[CVPR2022] Introduction to VizWiz-VQA Grounding Challenge Champion Algorithm--Aurora

1. Introduction

I have never been exposed to the multi-modal direction before. This time I participated in a VQA-related competition with my senior colleagues at Byte and found that image-text based pre-training is a very hot field, such as BLIP, LAVT, etc. On this basis, a dual-stream visual-language interaction method was designed for the VQA Grounding task that not only requires answering questions but also visual segmentation, and finally achieved first place in the VizWiz VQA Grounding track of CVPR2022. Detailed introduction links are as follows:

Video：ByteDance&Tianjin University --- Aurora

论文链接： Tell Me the Evidence? Dual Visual-Linguistic Interaction for Answer Grounding

2. Introduction to the competition

"Visual question answering" is a fundamental challenge towards multi-modal artificial intelligence.

A natural application is to help the visually impaired people overcome the visual challenges in their daily lives. For example, the visually impaired people capture visual content through the lens of their mobile phone and then ask questions about the content in the lens through language. AI algorithms need to identify and describe objects or scenes and answer them in natural language.

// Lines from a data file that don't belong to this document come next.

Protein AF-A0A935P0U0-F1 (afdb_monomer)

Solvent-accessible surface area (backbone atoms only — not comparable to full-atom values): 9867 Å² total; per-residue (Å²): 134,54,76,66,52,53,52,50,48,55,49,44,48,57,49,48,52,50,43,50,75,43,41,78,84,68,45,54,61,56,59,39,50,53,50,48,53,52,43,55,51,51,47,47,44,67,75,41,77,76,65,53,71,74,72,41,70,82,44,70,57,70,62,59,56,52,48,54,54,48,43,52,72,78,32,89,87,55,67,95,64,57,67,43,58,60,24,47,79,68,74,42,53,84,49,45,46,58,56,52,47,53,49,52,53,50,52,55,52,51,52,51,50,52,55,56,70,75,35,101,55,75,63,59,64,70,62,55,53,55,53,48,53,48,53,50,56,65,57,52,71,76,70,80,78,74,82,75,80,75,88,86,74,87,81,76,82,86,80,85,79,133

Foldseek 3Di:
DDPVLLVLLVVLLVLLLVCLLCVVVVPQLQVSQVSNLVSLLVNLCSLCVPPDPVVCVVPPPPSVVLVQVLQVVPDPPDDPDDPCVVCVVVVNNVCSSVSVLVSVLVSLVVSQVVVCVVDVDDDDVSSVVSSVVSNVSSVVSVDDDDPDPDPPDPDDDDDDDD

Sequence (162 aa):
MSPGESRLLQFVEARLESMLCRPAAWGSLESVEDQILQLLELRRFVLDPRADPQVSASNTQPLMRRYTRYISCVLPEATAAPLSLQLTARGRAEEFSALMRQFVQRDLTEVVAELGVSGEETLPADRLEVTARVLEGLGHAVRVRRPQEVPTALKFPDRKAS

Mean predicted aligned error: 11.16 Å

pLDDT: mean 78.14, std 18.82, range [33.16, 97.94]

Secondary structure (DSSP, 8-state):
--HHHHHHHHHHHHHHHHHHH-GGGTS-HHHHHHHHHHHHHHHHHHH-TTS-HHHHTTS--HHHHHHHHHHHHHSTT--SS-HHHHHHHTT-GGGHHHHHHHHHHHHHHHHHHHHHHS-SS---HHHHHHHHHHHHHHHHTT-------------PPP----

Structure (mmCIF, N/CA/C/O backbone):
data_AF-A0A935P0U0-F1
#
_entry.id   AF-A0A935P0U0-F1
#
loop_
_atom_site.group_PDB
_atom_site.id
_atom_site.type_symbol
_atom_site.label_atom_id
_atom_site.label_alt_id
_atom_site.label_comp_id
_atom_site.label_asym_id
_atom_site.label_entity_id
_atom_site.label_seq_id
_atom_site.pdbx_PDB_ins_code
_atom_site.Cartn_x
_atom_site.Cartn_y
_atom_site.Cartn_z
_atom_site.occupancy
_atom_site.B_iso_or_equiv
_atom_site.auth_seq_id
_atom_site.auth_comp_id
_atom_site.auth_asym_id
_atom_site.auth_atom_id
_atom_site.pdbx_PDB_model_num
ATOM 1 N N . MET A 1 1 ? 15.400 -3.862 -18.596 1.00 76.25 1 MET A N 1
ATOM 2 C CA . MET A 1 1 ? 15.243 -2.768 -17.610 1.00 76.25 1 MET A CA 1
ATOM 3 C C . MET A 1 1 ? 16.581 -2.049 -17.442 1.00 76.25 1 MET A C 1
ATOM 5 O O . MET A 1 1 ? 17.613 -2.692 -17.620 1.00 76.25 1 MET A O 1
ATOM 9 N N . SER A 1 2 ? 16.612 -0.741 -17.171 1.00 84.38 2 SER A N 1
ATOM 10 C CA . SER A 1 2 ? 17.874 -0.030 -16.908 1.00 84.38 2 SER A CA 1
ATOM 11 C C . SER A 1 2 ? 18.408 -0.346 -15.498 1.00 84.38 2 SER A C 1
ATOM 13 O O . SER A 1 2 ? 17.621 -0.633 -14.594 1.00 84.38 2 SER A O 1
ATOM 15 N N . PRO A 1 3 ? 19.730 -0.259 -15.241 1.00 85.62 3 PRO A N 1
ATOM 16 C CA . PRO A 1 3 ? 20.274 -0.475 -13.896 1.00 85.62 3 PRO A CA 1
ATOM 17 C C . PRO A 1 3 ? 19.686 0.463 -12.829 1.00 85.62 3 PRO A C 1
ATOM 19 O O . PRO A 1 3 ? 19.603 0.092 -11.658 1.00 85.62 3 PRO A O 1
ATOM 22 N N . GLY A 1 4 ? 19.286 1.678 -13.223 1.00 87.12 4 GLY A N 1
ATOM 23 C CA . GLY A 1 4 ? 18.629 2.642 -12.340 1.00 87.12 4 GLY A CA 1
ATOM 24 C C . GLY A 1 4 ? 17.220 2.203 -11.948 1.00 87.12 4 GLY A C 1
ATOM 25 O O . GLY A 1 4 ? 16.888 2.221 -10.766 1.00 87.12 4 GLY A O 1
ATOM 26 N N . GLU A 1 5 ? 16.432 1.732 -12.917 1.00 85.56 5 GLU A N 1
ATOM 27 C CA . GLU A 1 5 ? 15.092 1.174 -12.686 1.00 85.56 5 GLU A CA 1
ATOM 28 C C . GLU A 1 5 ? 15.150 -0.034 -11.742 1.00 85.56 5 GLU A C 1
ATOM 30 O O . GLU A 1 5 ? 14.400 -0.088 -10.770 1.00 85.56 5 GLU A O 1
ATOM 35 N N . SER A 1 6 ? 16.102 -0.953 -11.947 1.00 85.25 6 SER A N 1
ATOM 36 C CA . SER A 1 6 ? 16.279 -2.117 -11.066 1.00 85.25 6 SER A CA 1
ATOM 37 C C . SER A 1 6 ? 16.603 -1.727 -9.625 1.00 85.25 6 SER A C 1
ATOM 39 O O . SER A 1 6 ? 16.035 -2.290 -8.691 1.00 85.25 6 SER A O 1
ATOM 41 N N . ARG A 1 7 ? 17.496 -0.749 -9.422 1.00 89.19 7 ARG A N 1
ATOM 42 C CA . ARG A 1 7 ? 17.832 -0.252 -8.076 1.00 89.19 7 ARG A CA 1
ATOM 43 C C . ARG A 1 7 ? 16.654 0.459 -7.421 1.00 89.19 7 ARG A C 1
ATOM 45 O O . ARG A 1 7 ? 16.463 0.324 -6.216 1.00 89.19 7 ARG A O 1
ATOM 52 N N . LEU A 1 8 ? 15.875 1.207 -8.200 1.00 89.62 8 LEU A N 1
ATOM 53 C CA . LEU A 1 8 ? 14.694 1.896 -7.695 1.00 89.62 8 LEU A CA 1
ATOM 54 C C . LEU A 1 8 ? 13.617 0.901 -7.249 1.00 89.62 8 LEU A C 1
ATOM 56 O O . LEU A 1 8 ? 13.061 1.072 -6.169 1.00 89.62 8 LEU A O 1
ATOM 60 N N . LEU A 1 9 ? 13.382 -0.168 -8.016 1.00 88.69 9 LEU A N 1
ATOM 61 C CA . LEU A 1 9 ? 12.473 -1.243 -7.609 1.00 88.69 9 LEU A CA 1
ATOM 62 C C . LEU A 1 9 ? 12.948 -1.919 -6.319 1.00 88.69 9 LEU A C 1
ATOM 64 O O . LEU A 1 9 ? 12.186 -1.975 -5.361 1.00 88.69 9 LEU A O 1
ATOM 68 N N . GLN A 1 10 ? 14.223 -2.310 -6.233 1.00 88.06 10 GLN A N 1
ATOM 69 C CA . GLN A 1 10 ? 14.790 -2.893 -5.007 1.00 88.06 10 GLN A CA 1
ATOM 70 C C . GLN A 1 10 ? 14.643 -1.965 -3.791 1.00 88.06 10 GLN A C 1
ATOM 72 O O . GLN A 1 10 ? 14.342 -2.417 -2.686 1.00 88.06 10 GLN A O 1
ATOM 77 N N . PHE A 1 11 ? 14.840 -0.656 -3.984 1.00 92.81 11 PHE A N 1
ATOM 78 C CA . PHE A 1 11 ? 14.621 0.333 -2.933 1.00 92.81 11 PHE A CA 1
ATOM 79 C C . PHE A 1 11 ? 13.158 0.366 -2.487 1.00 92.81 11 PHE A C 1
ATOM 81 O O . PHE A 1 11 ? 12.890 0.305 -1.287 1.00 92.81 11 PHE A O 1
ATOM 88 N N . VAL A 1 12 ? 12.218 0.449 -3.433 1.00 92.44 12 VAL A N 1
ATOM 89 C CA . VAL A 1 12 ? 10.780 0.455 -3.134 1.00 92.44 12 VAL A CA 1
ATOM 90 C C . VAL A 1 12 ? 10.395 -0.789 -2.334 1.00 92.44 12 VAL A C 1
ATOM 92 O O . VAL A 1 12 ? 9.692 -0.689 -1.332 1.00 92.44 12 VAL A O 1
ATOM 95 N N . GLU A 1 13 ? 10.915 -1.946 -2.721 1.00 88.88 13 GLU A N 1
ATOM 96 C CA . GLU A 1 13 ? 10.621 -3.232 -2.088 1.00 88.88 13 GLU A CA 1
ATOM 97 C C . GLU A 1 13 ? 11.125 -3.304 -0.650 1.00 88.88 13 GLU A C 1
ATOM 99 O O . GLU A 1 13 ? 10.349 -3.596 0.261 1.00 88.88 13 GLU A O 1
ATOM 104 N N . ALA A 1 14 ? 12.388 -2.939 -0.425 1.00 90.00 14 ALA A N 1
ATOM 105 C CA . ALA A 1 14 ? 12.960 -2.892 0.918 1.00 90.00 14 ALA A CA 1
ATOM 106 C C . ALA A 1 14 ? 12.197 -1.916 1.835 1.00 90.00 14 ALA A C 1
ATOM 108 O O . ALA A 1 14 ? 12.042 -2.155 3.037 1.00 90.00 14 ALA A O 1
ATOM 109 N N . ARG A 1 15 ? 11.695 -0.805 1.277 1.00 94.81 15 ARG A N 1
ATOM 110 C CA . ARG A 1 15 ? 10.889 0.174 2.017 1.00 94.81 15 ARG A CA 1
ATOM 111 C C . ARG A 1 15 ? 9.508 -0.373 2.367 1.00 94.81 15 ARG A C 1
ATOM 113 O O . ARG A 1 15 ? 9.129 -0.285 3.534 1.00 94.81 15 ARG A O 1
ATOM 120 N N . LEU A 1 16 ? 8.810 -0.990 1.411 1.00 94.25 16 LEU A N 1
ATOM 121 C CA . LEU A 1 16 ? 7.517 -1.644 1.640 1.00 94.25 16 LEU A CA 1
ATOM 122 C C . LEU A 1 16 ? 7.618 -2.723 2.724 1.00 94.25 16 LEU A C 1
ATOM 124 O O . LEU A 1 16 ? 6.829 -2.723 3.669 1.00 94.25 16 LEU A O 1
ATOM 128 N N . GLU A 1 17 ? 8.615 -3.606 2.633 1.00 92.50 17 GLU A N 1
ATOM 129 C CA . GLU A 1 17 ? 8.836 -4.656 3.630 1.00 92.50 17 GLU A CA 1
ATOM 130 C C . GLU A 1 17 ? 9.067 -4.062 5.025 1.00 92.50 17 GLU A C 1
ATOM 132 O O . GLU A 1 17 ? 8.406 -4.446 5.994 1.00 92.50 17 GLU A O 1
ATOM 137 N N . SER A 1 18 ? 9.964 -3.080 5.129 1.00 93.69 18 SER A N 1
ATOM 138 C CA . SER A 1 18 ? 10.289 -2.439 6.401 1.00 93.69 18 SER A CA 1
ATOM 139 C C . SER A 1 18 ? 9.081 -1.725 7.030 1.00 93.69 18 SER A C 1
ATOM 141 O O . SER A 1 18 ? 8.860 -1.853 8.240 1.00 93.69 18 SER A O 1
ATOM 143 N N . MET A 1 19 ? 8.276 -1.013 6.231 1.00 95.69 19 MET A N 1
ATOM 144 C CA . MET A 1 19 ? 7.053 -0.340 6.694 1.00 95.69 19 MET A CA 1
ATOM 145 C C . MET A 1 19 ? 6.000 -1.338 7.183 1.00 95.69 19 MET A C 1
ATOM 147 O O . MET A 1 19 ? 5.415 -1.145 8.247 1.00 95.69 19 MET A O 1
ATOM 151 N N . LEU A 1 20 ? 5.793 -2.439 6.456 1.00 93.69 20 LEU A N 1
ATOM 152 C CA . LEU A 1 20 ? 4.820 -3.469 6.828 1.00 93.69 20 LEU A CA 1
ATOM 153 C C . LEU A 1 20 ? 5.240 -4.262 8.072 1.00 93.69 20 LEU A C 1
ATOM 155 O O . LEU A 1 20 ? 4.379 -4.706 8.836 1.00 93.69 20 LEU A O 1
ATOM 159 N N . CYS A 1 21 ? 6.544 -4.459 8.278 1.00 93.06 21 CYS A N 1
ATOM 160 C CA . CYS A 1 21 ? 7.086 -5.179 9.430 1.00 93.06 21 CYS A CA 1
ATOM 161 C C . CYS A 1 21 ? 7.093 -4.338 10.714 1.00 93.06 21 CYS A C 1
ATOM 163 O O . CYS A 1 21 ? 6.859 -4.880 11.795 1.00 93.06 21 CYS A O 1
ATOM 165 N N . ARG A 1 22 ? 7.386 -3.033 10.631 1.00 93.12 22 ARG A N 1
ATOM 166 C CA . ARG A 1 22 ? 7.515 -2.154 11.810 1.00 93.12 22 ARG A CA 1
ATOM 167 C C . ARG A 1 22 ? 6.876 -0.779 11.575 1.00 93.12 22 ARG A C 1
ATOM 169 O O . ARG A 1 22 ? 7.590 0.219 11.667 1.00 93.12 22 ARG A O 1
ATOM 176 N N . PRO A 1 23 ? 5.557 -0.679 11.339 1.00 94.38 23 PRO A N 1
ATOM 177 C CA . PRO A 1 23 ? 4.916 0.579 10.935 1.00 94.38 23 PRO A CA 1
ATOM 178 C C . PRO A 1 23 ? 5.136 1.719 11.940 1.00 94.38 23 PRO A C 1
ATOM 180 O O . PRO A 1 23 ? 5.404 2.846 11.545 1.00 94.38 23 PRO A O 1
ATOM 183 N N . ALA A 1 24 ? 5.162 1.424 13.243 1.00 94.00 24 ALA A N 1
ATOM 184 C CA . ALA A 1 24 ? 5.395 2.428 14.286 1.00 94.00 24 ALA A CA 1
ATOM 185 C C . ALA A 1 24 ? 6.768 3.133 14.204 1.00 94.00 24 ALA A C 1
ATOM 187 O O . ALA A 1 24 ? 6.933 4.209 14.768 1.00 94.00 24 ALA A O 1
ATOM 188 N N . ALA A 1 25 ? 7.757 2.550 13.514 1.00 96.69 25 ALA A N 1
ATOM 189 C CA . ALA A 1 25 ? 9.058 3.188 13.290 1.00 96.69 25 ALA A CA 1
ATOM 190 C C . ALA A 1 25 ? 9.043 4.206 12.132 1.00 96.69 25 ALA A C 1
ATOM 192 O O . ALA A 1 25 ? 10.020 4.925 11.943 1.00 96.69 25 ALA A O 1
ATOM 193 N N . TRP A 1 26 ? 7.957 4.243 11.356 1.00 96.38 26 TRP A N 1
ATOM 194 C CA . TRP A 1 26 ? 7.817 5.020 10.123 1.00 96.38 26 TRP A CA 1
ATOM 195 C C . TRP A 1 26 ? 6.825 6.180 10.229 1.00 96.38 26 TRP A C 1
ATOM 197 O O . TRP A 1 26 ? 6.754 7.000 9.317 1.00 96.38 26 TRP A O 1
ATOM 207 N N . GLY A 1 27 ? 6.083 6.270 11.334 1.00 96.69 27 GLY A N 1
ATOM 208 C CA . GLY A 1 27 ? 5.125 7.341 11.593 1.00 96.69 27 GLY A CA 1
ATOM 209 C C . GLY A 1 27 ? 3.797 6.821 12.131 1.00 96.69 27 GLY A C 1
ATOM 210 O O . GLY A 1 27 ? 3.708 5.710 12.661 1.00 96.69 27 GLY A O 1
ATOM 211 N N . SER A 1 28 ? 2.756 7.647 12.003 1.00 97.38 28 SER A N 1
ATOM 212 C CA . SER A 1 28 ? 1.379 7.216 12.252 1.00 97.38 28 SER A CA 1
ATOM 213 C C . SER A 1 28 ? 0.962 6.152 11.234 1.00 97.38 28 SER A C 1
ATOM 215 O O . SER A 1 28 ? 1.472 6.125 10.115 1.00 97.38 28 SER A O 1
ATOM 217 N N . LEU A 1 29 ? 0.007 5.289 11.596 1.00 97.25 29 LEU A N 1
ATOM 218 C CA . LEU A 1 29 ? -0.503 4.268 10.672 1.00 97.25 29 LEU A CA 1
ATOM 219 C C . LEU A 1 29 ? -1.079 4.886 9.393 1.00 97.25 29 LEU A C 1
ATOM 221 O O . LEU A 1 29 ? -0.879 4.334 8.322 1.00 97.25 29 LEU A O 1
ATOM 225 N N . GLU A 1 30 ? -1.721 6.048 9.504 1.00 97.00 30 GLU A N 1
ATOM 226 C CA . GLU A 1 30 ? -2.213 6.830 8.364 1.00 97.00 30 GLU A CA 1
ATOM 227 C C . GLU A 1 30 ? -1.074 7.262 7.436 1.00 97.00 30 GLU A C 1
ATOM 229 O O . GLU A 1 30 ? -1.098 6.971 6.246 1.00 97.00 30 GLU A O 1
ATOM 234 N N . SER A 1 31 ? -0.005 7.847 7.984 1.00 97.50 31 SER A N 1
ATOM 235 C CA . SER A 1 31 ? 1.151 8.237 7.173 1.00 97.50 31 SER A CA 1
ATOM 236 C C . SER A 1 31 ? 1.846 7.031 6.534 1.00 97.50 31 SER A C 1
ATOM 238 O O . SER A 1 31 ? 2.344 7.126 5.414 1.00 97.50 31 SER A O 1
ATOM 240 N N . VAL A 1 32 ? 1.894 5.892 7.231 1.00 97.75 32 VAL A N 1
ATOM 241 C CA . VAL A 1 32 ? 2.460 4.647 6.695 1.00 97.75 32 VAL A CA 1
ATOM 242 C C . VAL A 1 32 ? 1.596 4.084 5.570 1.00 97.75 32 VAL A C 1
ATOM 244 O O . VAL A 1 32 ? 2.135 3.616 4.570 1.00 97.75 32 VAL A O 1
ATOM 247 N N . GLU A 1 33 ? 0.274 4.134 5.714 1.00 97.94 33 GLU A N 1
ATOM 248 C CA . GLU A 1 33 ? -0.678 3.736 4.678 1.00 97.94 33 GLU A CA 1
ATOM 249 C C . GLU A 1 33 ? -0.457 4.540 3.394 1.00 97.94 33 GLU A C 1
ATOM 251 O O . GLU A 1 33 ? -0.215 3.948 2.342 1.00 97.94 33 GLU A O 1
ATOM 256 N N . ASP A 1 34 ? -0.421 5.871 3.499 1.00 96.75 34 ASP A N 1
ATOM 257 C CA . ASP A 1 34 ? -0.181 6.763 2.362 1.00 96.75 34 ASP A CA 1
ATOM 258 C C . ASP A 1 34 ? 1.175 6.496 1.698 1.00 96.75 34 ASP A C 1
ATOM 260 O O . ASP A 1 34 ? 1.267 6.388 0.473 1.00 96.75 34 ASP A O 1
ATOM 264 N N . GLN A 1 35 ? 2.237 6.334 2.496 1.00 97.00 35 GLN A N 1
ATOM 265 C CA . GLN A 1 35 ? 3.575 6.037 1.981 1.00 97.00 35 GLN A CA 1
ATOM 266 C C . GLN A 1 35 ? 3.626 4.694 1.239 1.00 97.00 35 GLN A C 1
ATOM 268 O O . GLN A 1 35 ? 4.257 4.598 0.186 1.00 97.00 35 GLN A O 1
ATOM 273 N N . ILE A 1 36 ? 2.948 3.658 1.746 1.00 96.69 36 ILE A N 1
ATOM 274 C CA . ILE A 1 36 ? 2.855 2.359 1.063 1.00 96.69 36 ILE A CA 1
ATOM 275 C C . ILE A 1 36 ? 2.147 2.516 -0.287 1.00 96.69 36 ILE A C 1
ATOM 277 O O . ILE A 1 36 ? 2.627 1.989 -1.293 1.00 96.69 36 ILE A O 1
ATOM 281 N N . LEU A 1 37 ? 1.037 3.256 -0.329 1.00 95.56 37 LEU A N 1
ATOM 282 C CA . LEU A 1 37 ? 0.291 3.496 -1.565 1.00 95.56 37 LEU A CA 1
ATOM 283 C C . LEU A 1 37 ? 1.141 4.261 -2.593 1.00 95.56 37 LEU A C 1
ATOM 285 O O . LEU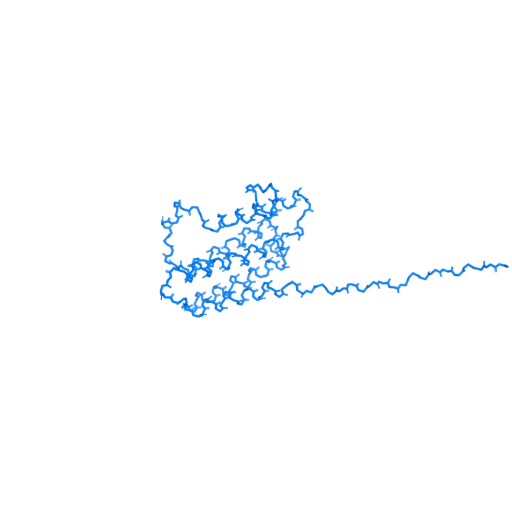 A 1 37 ? 1.24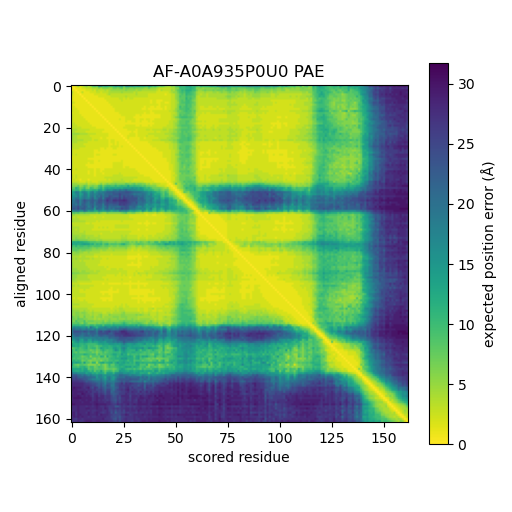9 3.832 -3.741 1.00 95.56 37 LEU A O 1
ATOM 289 N N . GLN A 1 38 ? 1.844 5.314 -2.173 1.00 94.62 38 GLN A N 1
ATOM 290 C CA . GLN A 1 38 ? 2.765 6.064 -3.037 1.00 94.62 38 GLN A CA 1
ATOM 291 C C . GLN A 1 38 ? 3.902 5.190 -3.587 1.00 94.62 38 GLN A C 1
ATOM 293 O O . GLN A 1 38 ? 4.262 5.293 -4.761 1.00 94.62 38 GLN A O 1
ATOM 298 N N . LEU A 1 39 ? 4.460 4.300 -2.761 1.00 95.06 39 LEU A N 1
ATOM 299 C CA . LEU A 1 39 ? 5.512 3.368 -3.173 1.00 95.06 39 LEU A CA 1
ATOM 300 C C . LEU A 1 39 ? 5.013 2.355 -4.214 1.00 95.06 39 LEU A C 1
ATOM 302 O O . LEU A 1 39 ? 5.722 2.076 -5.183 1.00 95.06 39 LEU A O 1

At CVPR 2022, the authoritative visual question and answer competition VizWiz raised a new challenge: when AI answers (Talk) related visual questions, it must accurately highlight (Show) the corresponding visual evidence.

With the end-to-end DaVI (Dual Visual-Linguistic Interaction) new paradigm of visual language interaction, the Aurora team successfully won first place in the VizWiz 2022 Answer Grounding competition.

In this competition, Aurora competed with 60+ teams from well-known domestic and foreign research institutions and universities, including Google DeepMind, New York University, Inspur State Key Laboratory, Xi'an University of Electronic Science and Technology, and the University of Delaware.

The accuracy of the winning solution is 43.14% higher than the baseline algorithm, 3.65% ahead of the DeepMind team, which has been deeply involved in the multi-mode field for a long time.

3. DaVI Framework

VLE： (Visual-based Linguistic Encoder) understands questions incorporated with visual features and produces linguistic-oriented evidence for answer decoding.

LVD： (Linguistic-based Visual Decoder) focuses visual features on the evidence-related regions for answer grounding.